PROBLEM STATEMENT:
The lines below starting at the line containing "ATOM 77 O O" and ending at the line containing "ATOM 111 C C" are to be repeated exactly, with both ends kept and nothing else added.

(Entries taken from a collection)
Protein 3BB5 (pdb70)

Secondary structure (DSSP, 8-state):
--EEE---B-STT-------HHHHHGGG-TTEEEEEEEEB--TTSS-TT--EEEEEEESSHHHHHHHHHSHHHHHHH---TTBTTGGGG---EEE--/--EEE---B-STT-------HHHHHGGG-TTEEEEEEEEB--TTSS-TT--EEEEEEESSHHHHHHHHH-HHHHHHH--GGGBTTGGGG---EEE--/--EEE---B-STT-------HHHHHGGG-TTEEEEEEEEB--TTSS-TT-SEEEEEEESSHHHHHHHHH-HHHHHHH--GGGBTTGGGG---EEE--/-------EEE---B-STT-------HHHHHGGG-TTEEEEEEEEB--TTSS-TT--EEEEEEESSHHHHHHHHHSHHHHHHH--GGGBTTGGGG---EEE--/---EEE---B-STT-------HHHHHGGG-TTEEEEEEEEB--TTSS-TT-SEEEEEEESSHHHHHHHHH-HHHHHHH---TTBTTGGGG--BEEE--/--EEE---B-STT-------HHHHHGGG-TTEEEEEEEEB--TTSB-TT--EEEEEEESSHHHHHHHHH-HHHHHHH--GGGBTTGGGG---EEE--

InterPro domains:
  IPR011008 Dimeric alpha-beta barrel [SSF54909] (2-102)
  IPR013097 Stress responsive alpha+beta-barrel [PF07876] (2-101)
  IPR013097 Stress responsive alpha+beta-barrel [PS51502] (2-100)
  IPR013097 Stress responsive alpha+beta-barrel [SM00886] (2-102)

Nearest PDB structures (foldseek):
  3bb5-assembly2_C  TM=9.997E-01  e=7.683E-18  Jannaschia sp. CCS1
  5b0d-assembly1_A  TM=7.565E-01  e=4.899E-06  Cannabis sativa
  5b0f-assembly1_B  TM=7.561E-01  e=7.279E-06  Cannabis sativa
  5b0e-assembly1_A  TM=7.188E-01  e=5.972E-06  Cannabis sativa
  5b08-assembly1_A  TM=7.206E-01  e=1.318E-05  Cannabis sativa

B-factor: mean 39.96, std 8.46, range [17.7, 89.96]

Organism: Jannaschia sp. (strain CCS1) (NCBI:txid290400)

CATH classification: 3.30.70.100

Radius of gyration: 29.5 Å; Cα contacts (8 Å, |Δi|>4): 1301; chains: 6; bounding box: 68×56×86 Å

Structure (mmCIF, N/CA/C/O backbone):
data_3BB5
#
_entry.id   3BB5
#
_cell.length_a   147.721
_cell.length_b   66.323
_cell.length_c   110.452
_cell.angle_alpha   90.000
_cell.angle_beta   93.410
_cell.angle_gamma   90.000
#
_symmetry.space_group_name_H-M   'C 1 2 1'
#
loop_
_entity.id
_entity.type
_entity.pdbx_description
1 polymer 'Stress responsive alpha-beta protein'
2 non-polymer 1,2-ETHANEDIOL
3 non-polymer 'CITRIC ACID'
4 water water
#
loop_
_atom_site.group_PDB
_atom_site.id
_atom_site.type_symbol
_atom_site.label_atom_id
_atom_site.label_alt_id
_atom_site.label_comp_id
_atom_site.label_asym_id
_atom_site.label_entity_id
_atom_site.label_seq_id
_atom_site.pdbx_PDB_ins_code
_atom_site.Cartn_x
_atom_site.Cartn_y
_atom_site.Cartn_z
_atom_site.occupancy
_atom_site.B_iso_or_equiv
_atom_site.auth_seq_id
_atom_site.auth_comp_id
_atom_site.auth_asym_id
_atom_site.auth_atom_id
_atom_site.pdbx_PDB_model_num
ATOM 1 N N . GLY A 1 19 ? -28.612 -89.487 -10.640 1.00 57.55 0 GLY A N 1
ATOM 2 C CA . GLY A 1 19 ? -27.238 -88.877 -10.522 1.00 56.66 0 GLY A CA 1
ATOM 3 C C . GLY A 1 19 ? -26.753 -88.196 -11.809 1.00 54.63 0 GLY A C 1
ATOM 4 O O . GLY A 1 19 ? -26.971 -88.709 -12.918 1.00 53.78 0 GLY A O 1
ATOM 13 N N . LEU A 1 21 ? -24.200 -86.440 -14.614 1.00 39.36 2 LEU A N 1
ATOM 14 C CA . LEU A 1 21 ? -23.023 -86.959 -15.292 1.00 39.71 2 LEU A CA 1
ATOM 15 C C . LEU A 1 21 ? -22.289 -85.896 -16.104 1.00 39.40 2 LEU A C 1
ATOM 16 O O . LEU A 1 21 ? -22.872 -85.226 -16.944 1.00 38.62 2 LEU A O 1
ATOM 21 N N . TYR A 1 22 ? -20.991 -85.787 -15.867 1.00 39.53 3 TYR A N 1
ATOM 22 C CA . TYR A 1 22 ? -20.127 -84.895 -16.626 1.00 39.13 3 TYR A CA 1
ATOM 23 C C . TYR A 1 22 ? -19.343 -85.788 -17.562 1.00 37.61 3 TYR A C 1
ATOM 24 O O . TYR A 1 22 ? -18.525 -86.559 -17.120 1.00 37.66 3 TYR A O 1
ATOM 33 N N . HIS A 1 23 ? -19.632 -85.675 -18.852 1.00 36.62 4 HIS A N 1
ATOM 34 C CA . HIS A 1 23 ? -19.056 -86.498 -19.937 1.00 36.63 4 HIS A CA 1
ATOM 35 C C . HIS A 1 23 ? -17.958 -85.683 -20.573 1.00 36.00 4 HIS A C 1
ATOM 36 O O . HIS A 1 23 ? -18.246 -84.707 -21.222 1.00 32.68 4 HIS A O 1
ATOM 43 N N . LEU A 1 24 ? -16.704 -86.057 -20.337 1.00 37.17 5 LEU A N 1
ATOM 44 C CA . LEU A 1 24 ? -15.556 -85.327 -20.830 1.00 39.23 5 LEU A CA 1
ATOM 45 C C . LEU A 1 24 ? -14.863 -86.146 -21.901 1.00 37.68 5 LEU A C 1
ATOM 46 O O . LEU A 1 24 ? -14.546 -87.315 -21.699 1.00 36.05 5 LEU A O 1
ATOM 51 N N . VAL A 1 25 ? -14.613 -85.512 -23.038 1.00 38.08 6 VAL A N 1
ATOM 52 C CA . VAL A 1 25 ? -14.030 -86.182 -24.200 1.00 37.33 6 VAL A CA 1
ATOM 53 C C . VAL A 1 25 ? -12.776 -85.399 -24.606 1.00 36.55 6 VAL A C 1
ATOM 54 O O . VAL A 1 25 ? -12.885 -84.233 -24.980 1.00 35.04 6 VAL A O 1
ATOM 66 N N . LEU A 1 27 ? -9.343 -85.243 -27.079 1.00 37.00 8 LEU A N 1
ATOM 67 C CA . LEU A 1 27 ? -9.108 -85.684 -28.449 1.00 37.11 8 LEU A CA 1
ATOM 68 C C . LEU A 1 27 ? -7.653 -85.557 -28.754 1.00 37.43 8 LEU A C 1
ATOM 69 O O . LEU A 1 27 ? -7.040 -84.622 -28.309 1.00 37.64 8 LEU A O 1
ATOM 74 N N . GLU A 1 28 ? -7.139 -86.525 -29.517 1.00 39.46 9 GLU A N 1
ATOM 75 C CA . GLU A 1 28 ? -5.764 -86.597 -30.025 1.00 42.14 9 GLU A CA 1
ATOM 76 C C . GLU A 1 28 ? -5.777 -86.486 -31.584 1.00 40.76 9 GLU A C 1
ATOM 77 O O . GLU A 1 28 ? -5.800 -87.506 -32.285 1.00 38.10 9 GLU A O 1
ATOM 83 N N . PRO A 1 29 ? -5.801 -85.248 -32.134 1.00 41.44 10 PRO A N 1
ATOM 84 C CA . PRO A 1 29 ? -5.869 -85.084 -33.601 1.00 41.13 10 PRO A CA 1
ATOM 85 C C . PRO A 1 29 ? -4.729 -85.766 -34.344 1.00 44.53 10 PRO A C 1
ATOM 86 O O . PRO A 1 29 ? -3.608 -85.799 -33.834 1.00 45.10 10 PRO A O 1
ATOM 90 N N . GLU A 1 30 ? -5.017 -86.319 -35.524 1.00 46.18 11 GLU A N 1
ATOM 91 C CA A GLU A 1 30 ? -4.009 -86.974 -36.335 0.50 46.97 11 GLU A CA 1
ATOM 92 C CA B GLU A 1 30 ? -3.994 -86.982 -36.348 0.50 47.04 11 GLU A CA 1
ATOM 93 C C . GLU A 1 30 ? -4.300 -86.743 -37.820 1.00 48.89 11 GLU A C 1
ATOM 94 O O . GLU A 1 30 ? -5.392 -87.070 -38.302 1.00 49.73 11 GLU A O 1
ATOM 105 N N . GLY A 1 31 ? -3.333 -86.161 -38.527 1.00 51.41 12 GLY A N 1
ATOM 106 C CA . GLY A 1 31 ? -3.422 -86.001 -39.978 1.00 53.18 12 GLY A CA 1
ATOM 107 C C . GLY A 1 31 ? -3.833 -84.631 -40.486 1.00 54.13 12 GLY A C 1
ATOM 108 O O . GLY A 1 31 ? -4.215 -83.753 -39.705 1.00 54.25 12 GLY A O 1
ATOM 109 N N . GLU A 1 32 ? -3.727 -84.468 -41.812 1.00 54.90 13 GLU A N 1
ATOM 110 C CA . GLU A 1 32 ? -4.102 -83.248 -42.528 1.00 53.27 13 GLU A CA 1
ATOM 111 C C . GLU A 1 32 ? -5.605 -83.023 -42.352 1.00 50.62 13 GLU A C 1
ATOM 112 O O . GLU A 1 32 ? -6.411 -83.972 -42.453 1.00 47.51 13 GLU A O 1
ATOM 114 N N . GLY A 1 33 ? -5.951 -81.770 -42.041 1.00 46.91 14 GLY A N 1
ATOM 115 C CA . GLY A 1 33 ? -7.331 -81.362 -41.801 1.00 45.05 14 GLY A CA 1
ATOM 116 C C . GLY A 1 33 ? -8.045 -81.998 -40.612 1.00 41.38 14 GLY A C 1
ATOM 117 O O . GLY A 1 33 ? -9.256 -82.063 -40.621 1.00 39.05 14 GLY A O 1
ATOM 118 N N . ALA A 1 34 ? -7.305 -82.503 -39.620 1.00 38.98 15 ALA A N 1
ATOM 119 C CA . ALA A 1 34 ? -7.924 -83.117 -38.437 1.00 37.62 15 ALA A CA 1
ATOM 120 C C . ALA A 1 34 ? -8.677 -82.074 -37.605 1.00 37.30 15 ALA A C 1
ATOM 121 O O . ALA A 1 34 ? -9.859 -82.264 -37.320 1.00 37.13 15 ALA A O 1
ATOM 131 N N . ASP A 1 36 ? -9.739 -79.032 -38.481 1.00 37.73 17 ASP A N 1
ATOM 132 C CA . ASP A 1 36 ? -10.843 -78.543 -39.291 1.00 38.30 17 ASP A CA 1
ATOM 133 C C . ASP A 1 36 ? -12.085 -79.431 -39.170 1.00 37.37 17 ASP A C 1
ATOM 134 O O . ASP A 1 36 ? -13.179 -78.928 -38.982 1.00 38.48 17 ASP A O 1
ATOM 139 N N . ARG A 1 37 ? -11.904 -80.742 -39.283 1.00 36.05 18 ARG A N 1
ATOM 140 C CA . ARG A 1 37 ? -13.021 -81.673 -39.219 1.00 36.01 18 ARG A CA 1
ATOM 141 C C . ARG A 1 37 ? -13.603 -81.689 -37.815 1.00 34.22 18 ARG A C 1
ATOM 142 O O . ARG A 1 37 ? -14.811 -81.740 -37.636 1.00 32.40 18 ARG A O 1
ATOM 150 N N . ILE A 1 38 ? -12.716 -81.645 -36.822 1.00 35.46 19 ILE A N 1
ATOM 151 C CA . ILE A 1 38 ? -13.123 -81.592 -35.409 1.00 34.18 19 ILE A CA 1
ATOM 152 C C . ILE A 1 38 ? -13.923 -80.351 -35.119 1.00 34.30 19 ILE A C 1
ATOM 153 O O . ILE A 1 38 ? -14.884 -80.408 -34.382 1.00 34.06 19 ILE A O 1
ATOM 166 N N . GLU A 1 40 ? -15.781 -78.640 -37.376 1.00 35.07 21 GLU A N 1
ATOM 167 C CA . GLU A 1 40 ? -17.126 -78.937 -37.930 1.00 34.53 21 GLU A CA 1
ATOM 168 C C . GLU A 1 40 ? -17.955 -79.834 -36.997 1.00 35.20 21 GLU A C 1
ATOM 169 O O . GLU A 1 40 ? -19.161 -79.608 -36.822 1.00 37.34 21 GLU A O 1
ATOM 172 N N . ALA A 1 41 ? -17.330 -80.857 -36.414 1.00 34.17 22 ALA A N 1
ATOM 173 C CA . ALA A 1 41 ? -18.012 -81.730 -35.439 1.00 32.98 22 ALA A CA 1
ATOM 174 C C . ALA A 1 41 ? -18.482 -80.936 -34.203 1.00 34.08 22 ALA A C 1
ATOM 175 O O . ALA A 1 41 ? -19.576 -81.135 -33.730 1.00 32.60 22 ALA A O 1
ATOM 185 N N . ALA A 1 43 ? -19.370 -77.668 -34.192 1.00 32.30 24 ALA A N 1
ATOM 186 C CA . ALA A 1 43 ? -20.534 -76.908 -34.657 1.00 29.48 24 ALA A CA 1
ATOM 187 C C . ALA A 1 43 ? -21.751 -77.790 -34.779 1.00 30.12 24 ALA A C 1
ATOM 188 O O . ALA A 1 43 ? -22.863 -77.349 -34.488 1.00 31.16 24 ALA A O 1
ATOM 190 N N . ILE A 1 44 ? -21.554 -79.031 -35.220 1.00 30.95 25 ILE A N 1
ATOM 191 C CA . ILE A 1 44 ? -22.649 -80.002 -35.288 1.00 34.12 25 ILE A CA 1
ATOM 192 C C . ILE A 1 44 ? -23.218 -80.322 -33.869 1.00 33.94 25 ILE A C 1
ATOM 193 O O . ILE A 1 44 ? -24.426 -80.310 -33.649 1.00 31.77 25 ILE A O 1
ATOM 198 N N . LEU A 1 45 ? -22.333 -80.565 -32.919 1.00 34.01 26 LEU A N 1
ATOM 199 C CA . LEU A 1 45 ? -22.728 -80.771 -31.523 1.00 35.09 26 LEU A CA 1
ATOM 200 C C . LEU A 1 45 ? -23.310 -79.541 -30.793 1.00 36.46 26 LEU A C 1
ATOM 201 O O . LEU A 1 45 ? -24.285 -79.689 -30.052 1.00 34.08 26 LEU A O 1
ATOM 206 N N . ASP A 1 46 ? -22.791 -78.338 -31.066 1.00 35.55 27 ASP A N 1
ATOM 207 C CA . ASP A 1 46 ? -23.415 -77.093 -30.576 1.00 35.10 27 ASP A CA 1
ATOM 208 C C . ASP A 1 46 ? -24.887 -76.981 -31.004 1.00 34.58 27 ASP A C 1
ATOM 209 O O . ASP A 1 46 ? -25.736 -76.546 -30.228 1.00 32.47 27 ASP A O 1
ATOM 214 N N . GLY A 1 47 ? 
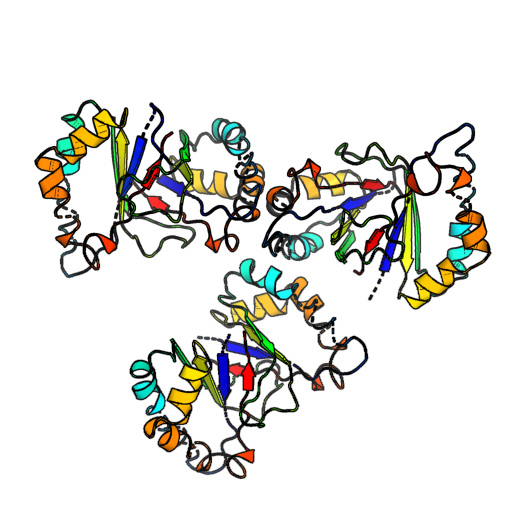-25.171 -77.381 -32.239 1.00 33.05 28 GLY A N 1
ATOM 215 C CA . GLY A 1 47 ? -26.526 -77.393 -32.748 1.00 32.40 28 GLY A CA 1
ATOM 216 C C . GLY A 1 47 ? -27.411 -78.404 -32.097 1.00 31.20 28 GLY A C 1
ATOM 217 O O . GLY A 1 47 ? -28.583 -78.147 -31.884 1.00 33.44 28 GLY A O 1
ATOM 218 N N . LEU A 1 48 ? -26.871 -79.577 -31.814 1.00 31.57 29 LEU A N 1
ATOM 219 C CA . LEU A 1 48 ? -27.637 -80.622 -31.156 1.00 33.69 29 LEU A CA 1
ATOM 220 C C . LEU A 1 48 ? -27.998 -80.351 -29.690 1.00 31.52 29 LEU A C 1
ATOM 221 O O . LEU A 1 48 ? -29.134 -80.595 -29.296 1.00 36.29 29 LEU A O 1
ATOM 226 N N . ALA A 1 49 ? -27.072 -79.849 -28.894 1.00 31.61 30 ALA A N 1
ATOM 227 C CA . ALA A 1 49 ? -27.262 -79.686 -27.430 1.00 32.91 30 ALA A CA 1
ATOM 228 C C . ALA A 1 49 ? -28.627 -79.083 -26.999 1.00 35.00 30 ALA A C 1
ATOM 229 O O . ALA A 1 49 ? -29.292 -79.665 -26.136 1.00 34.21 30 ALA A O 1
ATOM 231 N N . PRO A 1 50 ? -29.042 -77.921 -27.589 1.00 34.83 31 PRO A N 1
ATOM 232 C CA . PRO A 1 50 ? -30.342 -77.283 -27.269 1.00 34.12 31 PRO A CA 1
ATOM 233 C C . PRO A 1 50 ? -31.547 -78.110 -27.595 1.00 34.62 31 PRO A C 1
ATOM 234 O O . PRO A 1 50 ? -32.629 -77.767 -27.182 1.00 38.23 31 PRO A O 1
ATOM 238 N N . GLU A 1 51 ? -31.370 -79.165 -28.378 1.00 37.70 32 GLU A N 1
ATOM 239 C CA . GLU A 1 51 ? -32.454 -80.003 -28.844 1.00 37.30 32 GLU A CA 1
ATOM 240 C C . GLU A 1 51 ? -32.597 -81.233 -27.984 1.00 37.10 32 GLU A C 1
ATOM 241 O O . GLU A 1 51 ? -33.519 -81.996 -28.178 1.00 38.18 32 GLU A O 1
ATOM 247 N N . LEU A 1 52 ? -31.697 -81.401 -27.016 1.00 37.29 33 LEU A N 1
ATOM 248 C CA . LEU A 1 52 ? -31.698 -82.533 -26.071 1.00 36.70 33 LEU A CA 1
ATOM 249 C C . LEU A 1 52 ? -31.899 -81.960 -24.692 1.00 36.01 33 LEU A C 1
ATOM 250 O O . LEU A 1 52 ? -30.995 -81.340 -24.156 1.00 37.01 33 LEU A O 1
ATOM 255 N N . PRO A 1 53 ? -33.103 -82.111 -24.133 1.00 39.25 34 PRO A N 1
ATOM 256 C CA . PRO A 1 53 ? -33.392 -81.482 -22.850 1.00 39.42 34 PRO A CA 1
ATOM 257 C C . PRO A 1 53 ? -32.554 -81.970 -21.672 1.00 38.38 34 PRO A C 1
ATOM 258 O O . PRO A 1 53 ? -32.325 -81.194 -20.735 1.00 39.01 34 PRO A O 1
ATOM 262 N N . GLY A 1 54 ? -32.128 -83.229 -21.715 1.00 36.28 35 GLY A N 1
ATOM 263 C CA . GLY A 1 54 ? -31.282 -83.781 -20.672 1.00 36.65 35 GLY A CA 1
ATOM 264 C C . GLY A 1 54 ? -29.820 -83.436 -20.736 1.00 36.77 35 GLY A C 1
ATOM 265 O O . GLY A 1 54 ? -29.092 -83.840 -19.835 1.00 37.27 35 GLY A O 1
ATOM 266 N N . LEU A 1 55 ? -29.377 -82.738 -21.810 1.00 37.54 36 LEU A N 1
ATOM 267 C CA . LEU A 1 55 ? -27.981 -82.233 -21.952 1.00 36.28 36 LEU A CA 1
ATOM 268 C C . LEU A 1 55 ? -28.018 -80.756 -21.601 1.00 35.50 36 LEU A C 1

ANSWER TO THIS PROBLEM:
ATOM 77 O O . GLU A 1 28 ? -5.800 -87.506 -32.285 1.00 38.10 9 GLU A O 1
ATOM 83 N N . PRO A 1 29 ? -5.801 -85.248 -32.134 1.00 41.44 10 PRO A N 1
ATOM 84 C CA . PRO A 1 29 ? -5.869 -85.084 -33.601 1.00 41.13 10 PRO A CA 1
ATOM 85 C C . PRO A 1 29 ? -4.729 -85.766 -34.344 1.00 44.53 10 PRO A C 1
ATOM 86 O O . PRO A 1 29 ? -3.608 -85.799 -33.834 1.00 45.10 10 PRO A O 1
ATOM 90 N N . GLU A 1 30 ? -5.017 -86.319 -35.524 1.00 46.18 11 GLU A N 1
ATOM 91 C CA A GLU A 1 30 ? -4.009 -86.974 -36.335 0.50 46.97 11 GLU A CA 1
ATOM 92 C CA B GLU A 1 30 ? -3.994 -86.982 -36.348 0.50 47.04 11 GLU A CA 1
ATOM 93 C C . GLU A 1 30 ? -4.300 -86.743 -37.820 1.00 48.89 11 GLU A C 1
ATOM 94 O O . GLU A 1 30 ? -5.392 -87.070 -38.302 1.00 49.73 11 GLU A O 1
ATOM 105 N N . GLY A 1 31 ? -3.333 -86.161 -38.527 1.00 51.41 12 GLY A N 1
ATOM 106 C CA . GLY A 1 31 ? -3.422 -86.001 -39.978 1.00 53.18 12 GLY A CA 1
ATOM 107 C C . GLY A 1 31 ? -3.833 -84.631 -40.486 1.00 54.13 12 GLY A C 1
ATOM 108 O O . GLY A 1 31 ? -4.215 -83.753 -39.705 1.00 54.25 12 GLY A O 1
ATOM 109 N N . GLU A 1 32 ? -3.727 -84.468 -41.812 1.00 54.90 13 GLU A N 1
ATOM 110 C CA . GLU A 1 32 ? -4.102 -83.248 -42.528 1.00 53.27 13 GLU A CA 1
ATOM 111 C C . GLU A 1 32 ? -5.605 -83.023 -42.352 1.00 50.62 13 GLU A C 1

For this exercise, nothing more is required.